In a very recent case, the Supreme Court of New Jersey held that a person born in this country of Scotch parents who were domiciled but had not been naturalized here was “subject to the jurisdiction of the United States” within the meaning of the Fourteenth Amendment, and was “not subject to any foreign power” within the meaning of the Civil Rights Act of 1866; and, in an opinion delivered by Justice Van Syckel with the concurrence of Chief Justice Beasley, said:
The object of the Fourteenth Amendment, as is well known, was to confer upon the colored race the right of citizenship. It, however, gave to the colored people no right superior to that granted to the white race. The ancestors of all the colored people then in the United States were of foreign birth, and could not have been naturalized or in any way have become entitled to the right of citizenship. The colored people were no more subject to the jurisdiction of the United States, by reason of their birth here, than were the white children born in this country of parents who were not citizens. The same rule must be applied to both races, and unless the general rule, that, when the parents are domiciled here, birth establishes the right to citizenship, is accepted, the Fourteenth Amendment has failed to accomplish its purpose, and the colored people are not citizens. The Fourteenth Amendment, by the language, “all persons born in the United States, and subject to the jurisdiction thereof,” was intended [p693] to bring all races, without distinction of color, within the rule which prior to that time pertained to the white race.
Benny v. O’Brien (1895), 29 Vroom (58 N.J.Law), 36, 39, 40.

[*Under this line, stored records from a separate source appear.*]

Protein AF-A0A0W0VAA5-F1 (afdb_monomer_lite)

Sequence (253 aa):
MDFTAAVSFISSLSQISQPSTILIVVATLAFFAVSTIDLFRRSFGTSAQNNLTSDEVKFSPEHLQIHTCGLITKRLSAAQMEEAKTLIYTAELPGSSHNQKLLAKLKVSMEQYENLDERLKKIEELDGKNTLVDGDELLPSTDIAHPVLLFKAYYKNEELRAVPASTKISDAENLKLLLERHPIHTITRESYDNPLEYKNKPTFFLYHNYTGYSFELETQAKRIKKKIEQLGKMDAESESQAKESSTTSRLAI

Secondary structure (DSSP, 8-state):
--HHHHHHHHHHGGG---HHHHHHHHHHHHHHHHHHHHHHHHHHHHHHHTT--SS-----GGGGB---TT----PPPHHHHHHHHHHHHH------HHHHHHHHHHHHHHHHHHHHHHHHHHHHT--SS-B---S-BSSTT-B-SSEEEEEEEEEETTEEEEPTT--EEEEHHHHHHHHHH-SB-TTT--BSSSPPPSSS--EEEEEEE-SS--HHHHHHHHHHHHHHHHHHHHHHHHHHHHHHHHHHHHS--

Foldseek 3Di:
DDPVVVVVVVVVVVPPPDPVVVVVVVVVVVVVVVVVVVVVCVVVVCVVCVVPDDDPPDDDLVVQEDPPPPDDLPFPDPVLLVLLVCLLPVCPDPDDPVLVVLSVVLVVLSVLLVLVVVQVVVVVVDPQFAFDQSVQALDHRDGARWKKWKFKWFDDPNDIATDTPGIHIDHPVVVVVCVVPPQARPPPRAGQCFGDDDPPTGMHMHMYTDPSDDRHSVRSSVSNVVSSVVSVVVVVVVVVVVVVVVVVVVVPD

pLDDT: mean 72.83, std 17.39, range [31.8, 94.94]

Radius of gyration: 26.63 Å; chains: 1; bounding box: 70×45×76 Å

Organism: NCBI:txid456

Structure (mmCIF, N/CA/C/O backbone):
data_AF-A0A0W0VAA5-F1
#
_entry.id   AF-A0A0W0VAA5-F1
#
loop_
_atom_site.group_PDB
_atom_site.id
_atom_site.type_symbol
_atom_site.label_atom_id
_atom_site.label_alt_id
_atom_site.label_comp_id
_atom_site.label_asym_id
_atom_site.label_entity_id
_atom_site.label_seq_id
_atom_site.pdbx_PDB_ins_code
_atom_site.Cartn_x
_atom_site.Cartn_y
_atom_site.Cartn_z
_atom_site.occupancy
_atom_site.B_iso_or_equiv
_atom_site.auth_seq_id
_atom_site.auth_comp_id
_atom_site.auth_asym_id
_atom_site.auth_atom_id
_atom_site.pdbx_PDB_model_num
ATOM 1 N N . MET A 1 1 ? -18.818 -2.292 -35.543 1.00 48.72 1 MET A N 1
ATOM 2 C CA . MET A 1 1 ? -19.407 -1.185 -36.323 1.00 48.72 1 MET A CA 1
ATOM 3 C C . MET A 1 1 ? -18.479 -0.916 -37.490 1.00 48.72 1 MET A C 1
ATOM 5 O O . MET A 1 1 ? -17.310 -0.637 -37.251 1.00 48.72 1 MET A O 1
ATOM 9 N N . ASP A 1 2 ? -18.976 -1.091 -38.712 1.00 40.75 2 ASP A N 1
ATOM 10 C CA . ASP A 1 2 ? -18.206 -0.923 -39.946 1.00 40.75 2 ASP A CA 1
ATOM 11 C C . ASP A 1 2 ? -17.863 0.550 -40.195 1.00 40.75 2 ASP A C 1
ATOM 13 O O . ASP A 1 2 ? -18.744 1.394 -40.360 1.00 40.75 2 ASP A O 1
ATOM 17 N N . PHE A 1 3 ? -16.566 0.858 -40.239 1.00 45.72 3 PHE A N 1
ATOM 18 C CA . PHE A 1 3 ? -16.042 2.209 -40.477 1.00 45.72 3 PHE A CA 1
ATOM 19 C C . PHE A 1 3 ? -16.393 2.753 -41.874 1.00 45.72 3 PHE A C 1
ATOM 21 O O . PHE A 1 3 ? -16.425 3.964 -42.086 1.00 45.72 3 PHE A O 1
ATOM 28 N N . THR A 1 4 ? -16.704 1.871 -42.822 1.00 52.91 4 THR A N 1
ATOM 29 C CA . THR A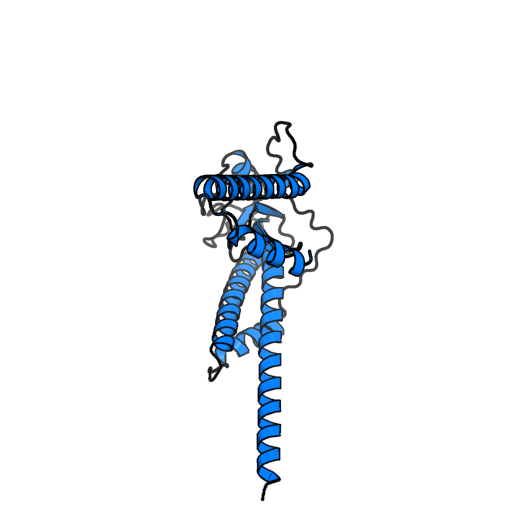 1 4 ? -17.065 2.206 -44.205 1.00 52.91 4 THR A CA 1
ATOM 30 C C . THR A 1 4 ? -18.420 2.909 -44.327 1.00 52.91 4 THR A C 1
ATOM 32 O O . THR A 1 4 ? -18.570 3.758 -45.202 1.00 52.91 4 THR A O 1
ATOM 35 N N . ALA A 1 5 ? -19.374 2.658 -43.422 1.00 54.00 5 ALA A N 1
ATOM 36 C CA . ALA A 1 5 ? -20.688 3.316 -43.446 1.00 54.00 5 ALA A CA 1
ATOM 37 C C . ALA A 1 5 ? -20.653 4.772 -42.934 1.00 54.00 5 ALA A C 1
ATOM 39 O O . ALA A 1 5 ? -21.453 5.609 -43.354 1.00 54.00 5 ALA A O 1
ATOM 40 N N . ALA A 1 6 ? -19.710 5.103 -42.045 1.00 55.25 6 ALA A N 1
ATOM 41 C CA . ALA A 1 6 ? -19.579 6.454 -41.496 1.00 55.25 6 ALA A CA 1
ATOM 42 C C . ALA A 1 6 ? -19.001 7.444 -42.524 1.00 55.25 6 ALA A C 1
ATOM 44 O O . ALA A 1 6 ? -19.399 8.608 -42.567 1.00 55.25 6 ALA A O 1
ATOM 45 N N . VAL A 1 7 ? -18.099 6.974 -43.392 1.00 57.69 7 VAL A N 1
ATOM 46 C CA . VAL A 1 7 ? -17.436 7.819 -44.398 1.00 57.69 7 VAL A CA 1
ATOM 47 C C . VAL A 1 7 ? -18.393 8.200 -45.534 1.00 57.69 7 VAL A C 1
ATOM 49 O O . VAL A 1 7 ? -18.387 9.354 -45.958 1.00 57.69 7 VAL A O 1
ATOM 52 N N . SER A 1 8 ? -19.288 7.301 -45.967 1.00 59.09 8 SER A N 1
ATOM 53 C CA . SER A 1 8 ? -20.285 7.622 -47.005 1.00 59.09 8 SER A CA 1
ATOM 54 C C . SER A 1 8 ? -21.317 8.658 -46.549 1.00 59.09 8 SER A C 1
ATOM 56 O O . SER A 1 8 ? -21.807 9.442 -47.362 1.00 59.09 8 SER A O 1
ATOM 58 N N . PHE A 1 9 ? -21.630 8.703 -45.250 1.00 61.22 9 PHE A N 1
ATOM 59 C CA . PHE A 1 9 ? -22.569 9.679 -44.694 1.00 61.22 9 PHE A CA 1
ATOM 60 C C . PHE A 1 9 ? -21.992 11.104 -44.720 1.00 61.22 9 PHE A C 1
ATOM 62 O O . PHE A 1 9 ? -22.678 12.046 -45.119 1.00 61.22 9 PHE A O 1
ATOM 69 N N . ILE A 1 10 ? -20.703 11.260 -44.395 1.00 59.31 10 ILE A N 1
ATOM 70 C CA . ILE A 1 10 ? -20.015 12.563 -44.390 1.00 59.31 10 ILE A CA 1
ATOM 71 C C . ILE A 1 10 ? -19.924 13.154 -45.805 1.00 59.31 10 ILE A C 1
ATOM 73 O O . ILE A 1 10 ? -20.115 14.356 -45.982 1.00 59.31 10 ILE A O 1
ATOM 77 N N . SER A 1 11 ? -19.714 12.324 -46.831 1.00 58.75 11 SER A N 1
ATOM 78 C CA . SER A 1 11 ? -19.665 12.789 -48.223 1.00 58.75 11 SER A CA 1
ATOM 79 C C . SER A 1 11 ? -21.000 13.372 -48.710 1.00 58.75 11 SER A C 1
ATOM 81 O O . SER A 1 11 ? -20.995 14.338 -49.471 1.00 58.75 11 SER A O 1
ATOM 83 N N . SER A 1 12 ? -22.139 12.857 -48.228 1.00 59.59 12 SER A N 1
ATOM 84 C CA . SER A 1 12 ? -23.477 13.341 -48.614 1.00 59.59 12 SER A CA 1
ATOM 85 C C . SER A 1 12 ? -23.845 14.719 -48.034 1.00 59.59 12 SER A C 1
ATOM 87 O O . SER A 1 12 ? -24.648 15.441 -48.622 1.00 59.59 12 SER A O 1
ATOM 89 N N . LEU A 1 13 ? -23.208 15.140 -46.933 1.00 57.50 13 LEU A N 1
ATOM 90 C CA . LEU A 1 13 ? -23.452 16.443 -46.297 1.00 57.50 13 LEU A CA 1
ATOM 91 C C . LEU A 1 13 ? -22.887 17.626 -47.104 1.00 57.50 13 LEU A C 1
ATOM 93 O O . LEU A 1 13 ? -23.333 18.758 -46.929 1.00 57.50 13 LEU A O 1
ATOM 97 N N . SER A 1 14 ? -21.954 17.367 -48.027 1.00 57.84 14 SER A N 1
ATOM 98 C CA . SER A 1 14 ? -21.342 18.388 -48.892 1.00 57.84 14 SER A CA 1
ATOM 99 C C . SER A 1 14 ? -22.260 18.921 -50.004 1.00 57.84 14 SER A C 1
ATOM 101 O O . SER A 1 14 ? -21.926 19.919 -50.637 1.00 57.84 14 SER A O 1
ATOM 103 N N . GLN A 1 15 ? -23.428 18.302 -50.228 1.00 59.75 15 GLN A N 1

The foregoing considerations and authorities irresistibly lead us to these conclusions: the Fourteenth Amendment affirms the ancient and fundamental rule of citizenship by birth within the territory, in the allegiance and under the protection of the country, including all children here born of resident aliens, with the exceptions or qualifications (as old as the rule itself) of children of foreign sovereigns or their ministers, or born on foreign public ships, or of enemies within and during a hostile occupation of part of our territory, and with the single additional exception of children of members of the Indian tribes owing direct allegiance to their several tribes. The Amendment, in clear words and in manifest intent, includes the children born, within the territory of the United States, of all other persons, of whatever race or color, domiciled within the United States. Every citizen or subject of another country, while domiciled here, is within the allegiance and the protection, and consequently subject to the jurisdiction, of the United States. His allegiance to the United States is direct and immediate, and, although but local and temporary, continuing only so long as he remains within our territory, is yet, in the words of Lord Coke in Calvin’s Case, 7 Rep. 6a, “strong enough to make a natural subject, for if he hath issue here, that issue is a natural-born subject;” and his child, as said by Mr. Binney in his essay before quoted, “if born in the country, is as much a citizen as the natural-born child of a citizen, and by operation of the same principle.” It can hardly be denied that an alien is completely subject to the political jurisdiction of the country in which he resides — seeing that, as said by Mr. Webster, when Secretary of State, in his Report to the President on Thrasher’s Case in 1851, and since repeated by this court,
independently of a residence with intention to continue such residence; independently of any domiciliation; independently of the taking of any oath of allegiance or of renouncing any former allegiance, it is well known that, by the public law, an alien, or a stranger [p694] born, for so long a time as he continues within the dominions of a foreign government, owes obedience to the laws of that government, and may be punished for treason, or other crimes, as a native-born subject might be, unless his case is varied by some treaty stipulations.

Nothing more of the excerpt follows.